Grant number: 17/26225-0
Support Opportunities:Scholarships in Brazil - Doctorate
Effective date (Start): April 01, 2018
Effective date (End): November 30, 2021
Field of knowledge:Biological Sciences - Pharmacology - Clinical Pharmacology
Principal Investigator:Paulo Caleb Júnior de Lima Santos
Grantee:Paola Palombo
Host Institution: Escola Paulista de Medicina (EPM). Universidade Federal de São Paulo (UNIFESP). Campus São Paulo. São Paulo , SP, Brazil
Associated research grant:13/09295-3 - Pharmacogenetic of cardiovascular system drugs focusing on implementation, AP.JP


Dependence on cocaine, as well as crack, is a major public health problem in Brazil and in the world. A dopaminergic neurotransmission, the brain reward system, and the cholinergic system, more information about our mechanisms of reward, self-administration, and cocaine dependence. In this context, Prof. Dr. José Carlos Fernández Galduróz (Department of Psychobiology, Paulista School of Medicine, UNIFESP) conducted a pilot study with cocaine/crack cocaine-dependent patients medicated with biperidene (anticholinergics to relieve the side effects of antipsychotics). Patients report lower compulsion, decreased appetite, greater adherence to treatment, and decreased amounts of cocaine-crack. Corroborating with these clinical results, animal studies demonstrating that biperiden reduced an expression of place-conditioned preference and a memory consolidation of this drug. Thus, these evidences are successful, not easy to administer. Thus, the general objective of this project is to perform a study translated to understand the possible mechanisms of pharmacotherapeutic response or resistance to treatment with biperidene.

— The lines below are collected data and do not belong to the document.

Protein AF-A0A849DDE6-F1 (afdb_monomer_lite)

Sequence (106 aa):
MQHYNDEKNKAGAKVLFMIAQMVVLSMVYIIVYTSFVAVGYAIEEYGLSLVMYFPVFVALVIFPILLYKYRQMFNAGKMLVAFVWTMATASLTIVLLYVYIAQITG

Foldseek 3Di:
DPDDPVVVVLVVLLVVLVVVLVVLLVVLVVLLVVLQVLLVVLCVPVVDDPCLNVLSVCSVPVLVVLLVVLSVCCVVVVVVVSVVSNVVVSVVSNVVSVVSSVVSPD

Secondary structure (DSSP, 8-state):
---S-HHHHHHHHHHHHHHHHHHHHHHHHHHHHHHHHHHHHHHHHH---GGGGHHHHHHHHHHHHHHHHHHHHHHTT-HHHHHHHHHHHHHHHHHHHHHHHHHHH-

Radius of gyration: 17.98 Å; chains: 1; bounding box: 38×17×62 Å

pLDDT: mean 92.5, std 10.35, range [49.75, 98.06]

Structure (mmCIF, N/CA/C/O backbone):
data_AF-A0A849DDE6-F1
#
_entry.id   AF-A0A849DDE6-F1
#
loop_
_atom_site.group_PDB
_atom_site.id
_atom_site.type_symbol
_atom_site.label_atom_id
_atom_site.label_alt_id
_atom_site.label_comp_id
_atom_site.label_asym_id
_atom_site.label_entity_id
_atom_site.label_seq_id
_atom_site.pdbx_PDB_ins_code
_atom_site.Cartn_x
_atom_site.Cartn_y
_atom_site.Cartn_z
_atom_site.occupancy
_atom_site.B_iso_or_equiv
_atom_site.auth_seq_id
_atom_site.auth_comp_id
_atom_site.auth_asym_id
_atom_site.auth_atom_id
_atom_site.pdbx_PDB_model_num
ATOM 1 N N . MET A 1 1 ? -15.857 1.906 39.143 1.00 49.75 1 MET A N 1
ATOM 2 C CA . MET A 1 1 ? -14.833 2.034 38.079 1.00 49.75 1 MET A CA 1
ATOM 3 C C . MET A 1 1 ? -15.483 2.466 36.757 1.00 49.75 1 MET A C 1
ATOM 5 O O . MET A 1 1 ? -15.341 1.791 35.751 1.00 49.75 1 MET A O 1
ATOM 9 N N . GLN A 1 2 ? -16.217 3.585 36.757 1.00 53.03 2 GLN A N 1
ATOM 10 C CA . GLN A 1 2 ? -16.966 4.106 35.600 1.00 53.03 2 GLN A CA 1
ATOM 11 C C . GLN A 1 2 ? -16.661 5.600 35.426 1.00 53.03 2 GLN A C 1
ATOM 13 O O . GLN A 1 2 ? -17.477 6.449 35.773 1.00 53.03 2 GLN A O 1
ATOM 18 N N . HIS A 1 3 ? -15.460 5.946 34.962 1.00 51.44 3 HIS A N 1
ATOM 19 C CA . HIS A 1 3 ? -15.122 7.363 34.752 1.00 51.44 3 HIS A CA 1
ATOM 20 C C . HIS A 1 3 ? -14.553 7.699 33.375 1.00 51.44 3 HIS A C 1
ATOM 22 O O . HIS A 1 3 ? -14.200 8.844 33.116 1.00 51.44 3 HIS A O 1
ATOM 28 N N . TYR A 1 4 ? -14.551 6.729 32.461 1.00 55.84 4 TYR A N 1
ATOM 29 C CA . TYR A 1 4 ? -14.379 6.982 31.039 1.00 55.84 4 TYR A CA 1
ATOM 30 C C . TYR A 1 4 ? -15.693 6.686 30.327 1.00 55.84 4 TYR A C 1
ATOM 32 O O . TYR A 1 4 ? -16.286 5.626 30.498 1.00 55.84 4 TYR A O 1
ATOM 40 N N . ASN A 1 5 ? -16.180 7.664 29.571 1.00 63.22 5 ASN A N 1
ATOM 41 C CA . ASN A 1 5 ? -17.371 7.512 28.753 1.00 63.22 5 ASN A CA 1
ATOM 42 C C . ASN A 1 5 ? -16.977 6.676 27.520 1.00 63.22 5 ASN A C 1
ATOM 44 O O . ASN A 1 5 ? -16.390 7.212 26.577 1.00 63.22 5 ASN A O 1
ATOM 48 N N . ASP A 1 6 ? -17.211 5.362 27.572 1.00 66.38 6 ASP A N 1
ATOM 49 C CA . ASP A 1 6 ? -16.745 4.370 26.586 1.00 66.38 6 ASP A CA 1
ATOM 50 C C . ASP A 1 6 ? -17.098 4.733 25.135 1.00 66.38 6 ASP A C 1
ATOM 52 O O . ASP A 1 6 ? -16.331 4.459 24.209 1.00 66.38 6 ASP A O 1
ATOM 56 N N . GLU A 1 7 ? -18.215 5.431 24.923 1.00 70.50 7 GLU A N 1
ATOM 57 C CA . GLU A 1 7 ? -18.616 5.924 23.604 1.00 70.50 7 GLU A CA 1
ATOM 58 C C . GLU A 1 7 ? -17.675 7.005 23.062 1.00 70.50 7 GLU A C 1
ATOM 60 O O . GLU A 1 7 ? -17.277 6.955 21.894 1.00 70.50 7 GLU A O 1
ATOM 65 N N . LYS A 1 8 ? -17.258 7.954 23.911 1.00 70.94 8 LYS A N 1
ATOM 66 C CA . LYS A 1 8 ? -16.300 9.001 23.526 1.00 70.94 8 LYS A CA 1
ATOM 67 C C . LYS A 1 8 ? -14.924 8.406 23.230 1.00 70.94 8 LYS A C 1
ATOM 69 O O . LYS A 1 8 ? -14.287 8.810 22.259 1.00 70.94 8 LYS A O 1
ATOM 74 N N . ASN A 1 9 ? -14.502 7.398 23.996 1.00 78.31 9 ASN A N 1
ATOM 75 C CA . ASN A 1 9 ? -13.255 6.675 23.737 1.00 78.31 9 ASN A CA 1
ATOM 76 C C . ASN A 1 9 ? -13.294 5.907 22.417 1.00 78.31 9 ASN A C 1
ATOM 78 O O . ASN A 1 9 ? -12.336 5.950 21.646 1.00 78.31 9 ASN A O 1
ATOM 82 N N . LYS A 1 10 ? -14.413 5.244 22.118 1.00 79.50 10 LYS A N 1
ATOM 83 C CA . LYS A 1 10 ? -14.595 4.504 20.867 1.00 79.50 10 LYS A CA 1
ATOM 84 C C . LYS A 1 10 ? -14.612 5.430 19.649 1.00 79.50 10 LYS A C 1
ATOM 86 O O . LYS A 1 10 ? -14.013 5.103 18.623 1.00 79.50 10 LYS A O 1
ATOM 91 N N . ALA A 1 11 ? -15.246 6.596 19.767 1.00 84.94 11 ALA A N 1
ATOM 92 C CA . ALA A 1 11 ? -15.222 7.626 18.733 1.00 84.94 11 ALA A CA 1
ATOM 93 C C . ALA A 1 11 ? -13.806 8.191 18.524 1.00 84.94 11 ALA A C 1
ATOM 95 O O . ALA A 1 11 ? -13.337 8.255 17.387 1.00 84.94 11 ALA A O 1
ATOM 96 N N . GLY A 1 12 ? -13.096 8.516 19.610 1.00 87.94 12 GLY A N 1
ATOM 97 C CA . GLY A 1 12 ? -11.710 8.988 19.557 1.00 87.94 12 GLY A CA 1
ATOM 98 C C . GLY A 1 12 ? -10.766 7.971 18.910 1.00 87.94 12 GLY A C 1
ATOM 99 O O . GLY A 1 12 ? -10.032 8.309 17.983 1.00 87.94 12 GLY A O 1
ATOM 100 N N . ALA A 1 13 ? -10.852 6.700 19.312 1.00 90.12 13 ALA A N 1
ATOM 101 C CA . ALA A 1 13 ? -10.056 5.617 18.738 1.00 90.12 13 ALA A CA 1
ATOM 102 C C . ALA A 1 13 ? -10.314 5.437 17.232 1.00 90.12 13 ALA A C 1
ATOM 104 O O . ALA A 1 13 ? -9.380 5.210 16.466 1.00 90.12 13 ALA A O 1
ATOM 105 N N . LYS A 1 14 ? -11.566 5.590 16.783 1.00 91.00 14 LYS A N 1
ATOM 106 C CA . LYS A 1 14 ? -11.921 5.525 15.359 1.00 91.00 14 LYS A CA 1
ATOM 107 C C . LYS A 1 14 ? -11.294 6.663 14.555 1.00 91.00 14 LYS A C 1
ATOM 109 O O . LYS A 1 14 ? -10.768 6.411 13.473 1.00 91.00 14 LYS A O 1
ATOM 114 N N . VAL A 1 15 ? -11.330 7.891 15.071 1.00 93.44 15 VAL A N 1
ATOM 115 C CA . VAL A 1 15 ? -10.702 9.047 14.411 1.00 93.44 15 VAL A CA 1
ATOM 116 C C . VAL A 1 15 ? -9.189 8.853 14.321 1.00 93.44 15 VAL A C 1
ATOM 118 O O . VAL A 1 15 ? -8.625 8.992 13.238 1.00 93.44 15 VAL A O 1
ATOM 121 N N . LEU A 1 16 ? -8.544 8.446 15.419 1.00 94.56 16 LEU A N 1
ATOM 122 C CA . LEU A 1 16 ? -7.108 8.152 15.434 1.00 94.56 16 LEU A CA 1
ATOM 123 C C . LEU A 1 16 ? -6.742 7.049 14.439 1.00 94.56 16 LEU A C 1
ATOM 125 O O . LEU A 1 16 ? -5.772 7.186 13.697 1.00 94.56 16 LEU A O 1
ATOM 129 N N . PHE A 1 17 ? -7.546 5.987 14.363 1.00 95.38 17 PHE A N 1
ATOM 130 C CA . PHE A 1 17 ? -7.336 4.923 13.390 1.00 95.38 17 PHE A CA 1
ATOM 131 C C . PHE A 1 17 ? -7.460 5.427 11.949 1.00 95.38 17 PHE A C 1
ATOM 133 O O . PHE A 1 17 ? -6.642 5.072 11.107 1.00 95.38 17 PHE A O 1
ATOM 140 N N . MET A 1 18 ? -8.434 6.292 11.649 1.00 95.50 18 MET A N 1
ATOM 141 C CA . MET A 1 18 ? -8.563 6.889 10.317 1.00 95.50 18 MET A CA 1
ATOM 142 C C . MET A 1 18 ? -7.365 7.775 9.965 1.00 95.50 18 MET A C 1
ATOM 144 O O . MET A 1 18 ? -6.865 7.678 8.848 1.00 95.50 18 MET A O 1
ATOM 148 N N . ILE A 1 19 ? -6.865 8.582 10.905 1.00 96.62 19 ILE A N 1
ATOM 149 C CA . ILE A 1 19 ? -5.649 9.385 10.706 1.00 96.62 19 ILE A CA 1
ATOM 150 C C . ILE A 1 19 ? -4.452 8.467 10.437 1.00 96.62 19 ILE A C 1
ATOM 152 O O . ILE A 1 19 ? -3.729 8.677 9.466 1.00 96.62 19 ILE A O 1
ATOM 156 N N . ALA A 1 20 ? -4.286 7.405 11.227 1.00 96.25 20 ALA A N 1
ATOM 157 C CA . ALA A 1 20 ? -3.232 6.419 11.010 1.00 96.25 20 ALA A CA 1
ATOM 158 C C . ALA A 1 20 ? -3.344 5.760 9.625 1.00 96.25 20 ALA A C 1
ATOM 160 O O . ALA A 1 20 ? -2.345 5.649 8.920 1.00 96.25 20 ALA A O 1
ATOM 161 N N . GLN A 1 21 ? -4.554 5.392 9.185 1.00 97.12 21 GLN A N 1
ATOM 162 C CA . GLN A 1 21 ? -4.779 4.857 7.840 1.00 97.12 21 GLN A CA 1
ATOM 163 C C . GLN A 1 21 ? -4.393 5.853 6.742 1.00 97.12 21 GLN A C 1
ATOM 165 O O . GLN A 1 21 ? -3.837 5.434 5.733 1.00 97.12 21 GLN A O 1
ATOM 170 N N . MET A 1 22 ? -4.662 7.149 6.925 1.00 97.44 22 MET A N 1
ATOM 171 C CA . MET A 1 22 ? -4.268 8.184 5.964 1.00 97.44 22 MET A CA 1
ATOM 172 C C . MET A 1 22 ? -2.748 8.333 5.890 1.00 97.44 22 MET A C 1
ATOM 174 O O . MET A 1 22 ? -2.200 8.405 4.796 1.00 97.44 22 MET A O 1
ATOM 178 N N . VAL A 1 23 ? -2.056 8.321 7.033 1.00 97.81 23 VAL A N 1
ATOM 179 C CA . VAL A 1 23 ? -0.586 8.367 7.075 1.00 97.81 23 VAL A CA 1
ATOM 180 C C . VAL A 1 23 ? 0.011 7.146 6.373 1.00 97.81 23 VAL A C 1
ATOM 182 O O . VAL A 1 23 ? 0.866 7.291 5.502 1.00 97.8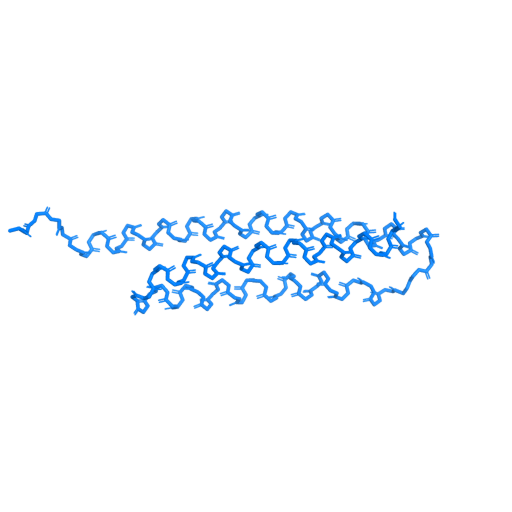1 23 VAL A O 1
ATOM 185 N N . VAL A 1 24 ? -0.482 5.948 6.696 1.00 97.88 24 VAL A N 1
ATOM 186 C CA . VAL A 1 24 ? -0.031 4.693 6.080 1.00 97.88 24 VAL A CA 1
ATOM 187 C C . VAL A 1 24 ? -0.298 4.681 4.573 1.00 97.88 24 VAL A C 1
ATOM 189 O O . VAL A 1 24 ? 0.574 4.282 3.805 1.00 97.88 24 VAL A O 1
ATOM 192 N N . LEU A 1 25 ? -1.473 5.145 4.138 1.00 97.69 25 LEU A N 1
ATOM 193 C CA . LEU A 1 25 ? -1.808 5.268 2.720 1.00 97.69 25 LEU A CA 1
ATOM 194 C C . LEU A 1 25 ? -0.815 6.173 1.994 1.00 97.69 25 LEU A C 1
ATOM 196 O O . LEU A 1 25 ? -0.274 5.767 0.970 1.00 97.69 25 LEU A O 1
ATOM 200 N N . SER A 1 26 ? -0.535 7.355 2.545 1.00 97.69 26 SER A N 1
ATOM 201 C CA . SER A 1 26 ? 0.435 8.291 1.974 1.00 97.69 26 SER A CA 1
ATOM 202 C C . SER A 1 26 ? 1.827 7.671 1.863 1.00 97.69 26 SER A C 1
ATOM 204 O O . SER A 1 26 ? 2.458 7.782 0.817 1.00 97.69 26 SER A O 1
ATOM 206 N N . MET A 1 27 ? 2.292 6.970 2.902 1.00 97.25 27 MET A N 1
ATOM 207 C CA . MET A 1 27 ? 3.591 6.289 2.875 1.00 97.25 27 MET A CA 1
ATOM 208 C C . MET A 1 27 ? 3.661 5.236 1.768 1.00 97.25 27 MET A C 1
ATOM 210 O O . MET A 1 27 ? 4.612 5.225 0.991 1.00 97.25 27 MET A O 1
ATOM 214 N N . VAL A 1 28 ? 2.646 4.374 1.663 1.00 97.81 28 VAL A N 1
ATOM 215 C CA . VAL A 1 28 ? 2.606 3.353 0.609 1.00 97.81 28 VAL A CA 1
ATOM 216 C C . VAL A 1 28 ? 2.529 4.007 -0.767 1.00 97.81 28 VAL A C 1
ATOM 218 O O . VAL A 1 28 ? 3.237 3.583 -1.670 1.00 97.81 28 VAL A O 1
ATOM 221 N N . TYR A 1 29 ? 1.747 5.072 -0.936 1.00 97.50 29 TYR A N 1
ATOM 222 C CA . TYR A 1 29 ? 1.603 5.751 -2.226 1.00 97.50 29 TYR A CA 1
ATOM 223 C C . TYR A 1 29 ? 2.874 6.459 -2.689 1.00 97.50 29 TYR A C 1
ATOM 225 O O . TYR A 1 29 ? 3.138 6.471 -3.888 1.00 97.50 29 TYR A O 1
ATOM 233 N N . ILE A 1 30 ? 3.693 6.980 -1.771 1.00 97.75 30 ILE A N 1
ATOM 234 C CA . ILE A 1 30 ? 5.034 7.469 -2.115 1.00 97.75 30 ILE A CA 1
ATOM 235 C C . ILE A 1 30 ? 5.852 6.334 -2.741 1.00 97.75 30 ILE A C 1
ATOM 237 O O . ILE A 1 30 ? 6.449 6.531 -3.795 1.00 97.75 30 ILE A O 1
ATOM 241 N N . ILE A 1 31 ? 5.820 5.134 -2.150 1.00 97.44 31 ILE A N 1
ATOM 242 C CA . ILE A 1 31 ? 6.530 3.960 -2.682 1.00 97.44 31 ILE A CA 1
ATOM 243 C C . ILE A 1 31 ? 5.928 3.471 -4.003 1.00 97.44 31 ILE A C 1
ATOM 245 O O . ILE A 1 31 ? 6.669 3.111 -4.913 1.00 97.44 31 ILE A O 1
ATOM 249 N N . VAL A 1 32 ? 4.601 3.478 -4.152 1.00 97.94 32 VAL A N 1
ATOM 250 C CA . VAL A 1 32 ? 3.947 3.148 -5.430 1.00 97.94 32 VAL A CA 1
ATOM 251 C C . VAL A 1 32 ? 4.401 4.120 -6.518 1.00 97.94 32 VAL A C 1
ATOM 253 O O . VAL A 1 32 ? 4.759 3.684 -7.608 1.00 97.94 32 VAL A O 1
ATOM 256 N N . TYR A 1 33 ? 4.436 5.421 -6.224 1.00 97.69 33 TYR A N 1
ATOM 257 C CA . TYR A 1 33 ? 4.877 6.440 -7.170 1.00 97.69 33 TYR A CA 1
ATOM 258 C C . TYR A 1 33 ? 6.346 6.261 -7.565 1.00 97.69 33 TYR A C 1
ATOM 260 O O . TYR A 1 33 ? 6.660 6.227 -8.753 1.00 97.69 33 TYR A O 1
ATOM 268 N N . THR A 1 34 ? 7.250 6.093 -6.597 1.00 96.56 34 THR A N 1
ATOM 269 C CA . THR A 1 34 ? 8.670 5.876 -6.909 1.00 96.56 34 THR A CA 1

To do this, use the pharmacogenomics tool, through rtPCR, to analyze possible associations of the gene expression of the drug's action target at the M1 muscarinic receptor and its genetic variant rs2067477. We will also evaluate the drug's response in the dopaminergic system, through the analysis of DRD1 genes and their genetic variants rs5326 and rs265981; DRD2 and its genetic variant rs1800497; COMT and its genetic variants rs4680 and rs4818, TH and DARPP32 with a prediction of whether or not biperiden treatment is successful. In addition, using a model of self-administration of drugs of abuse, a microdialysis technique and a gene silencing methodology, with the aid of viral vectors and microRNAs, were used to validate these pharmacogenomic targets in an animal model. (AU)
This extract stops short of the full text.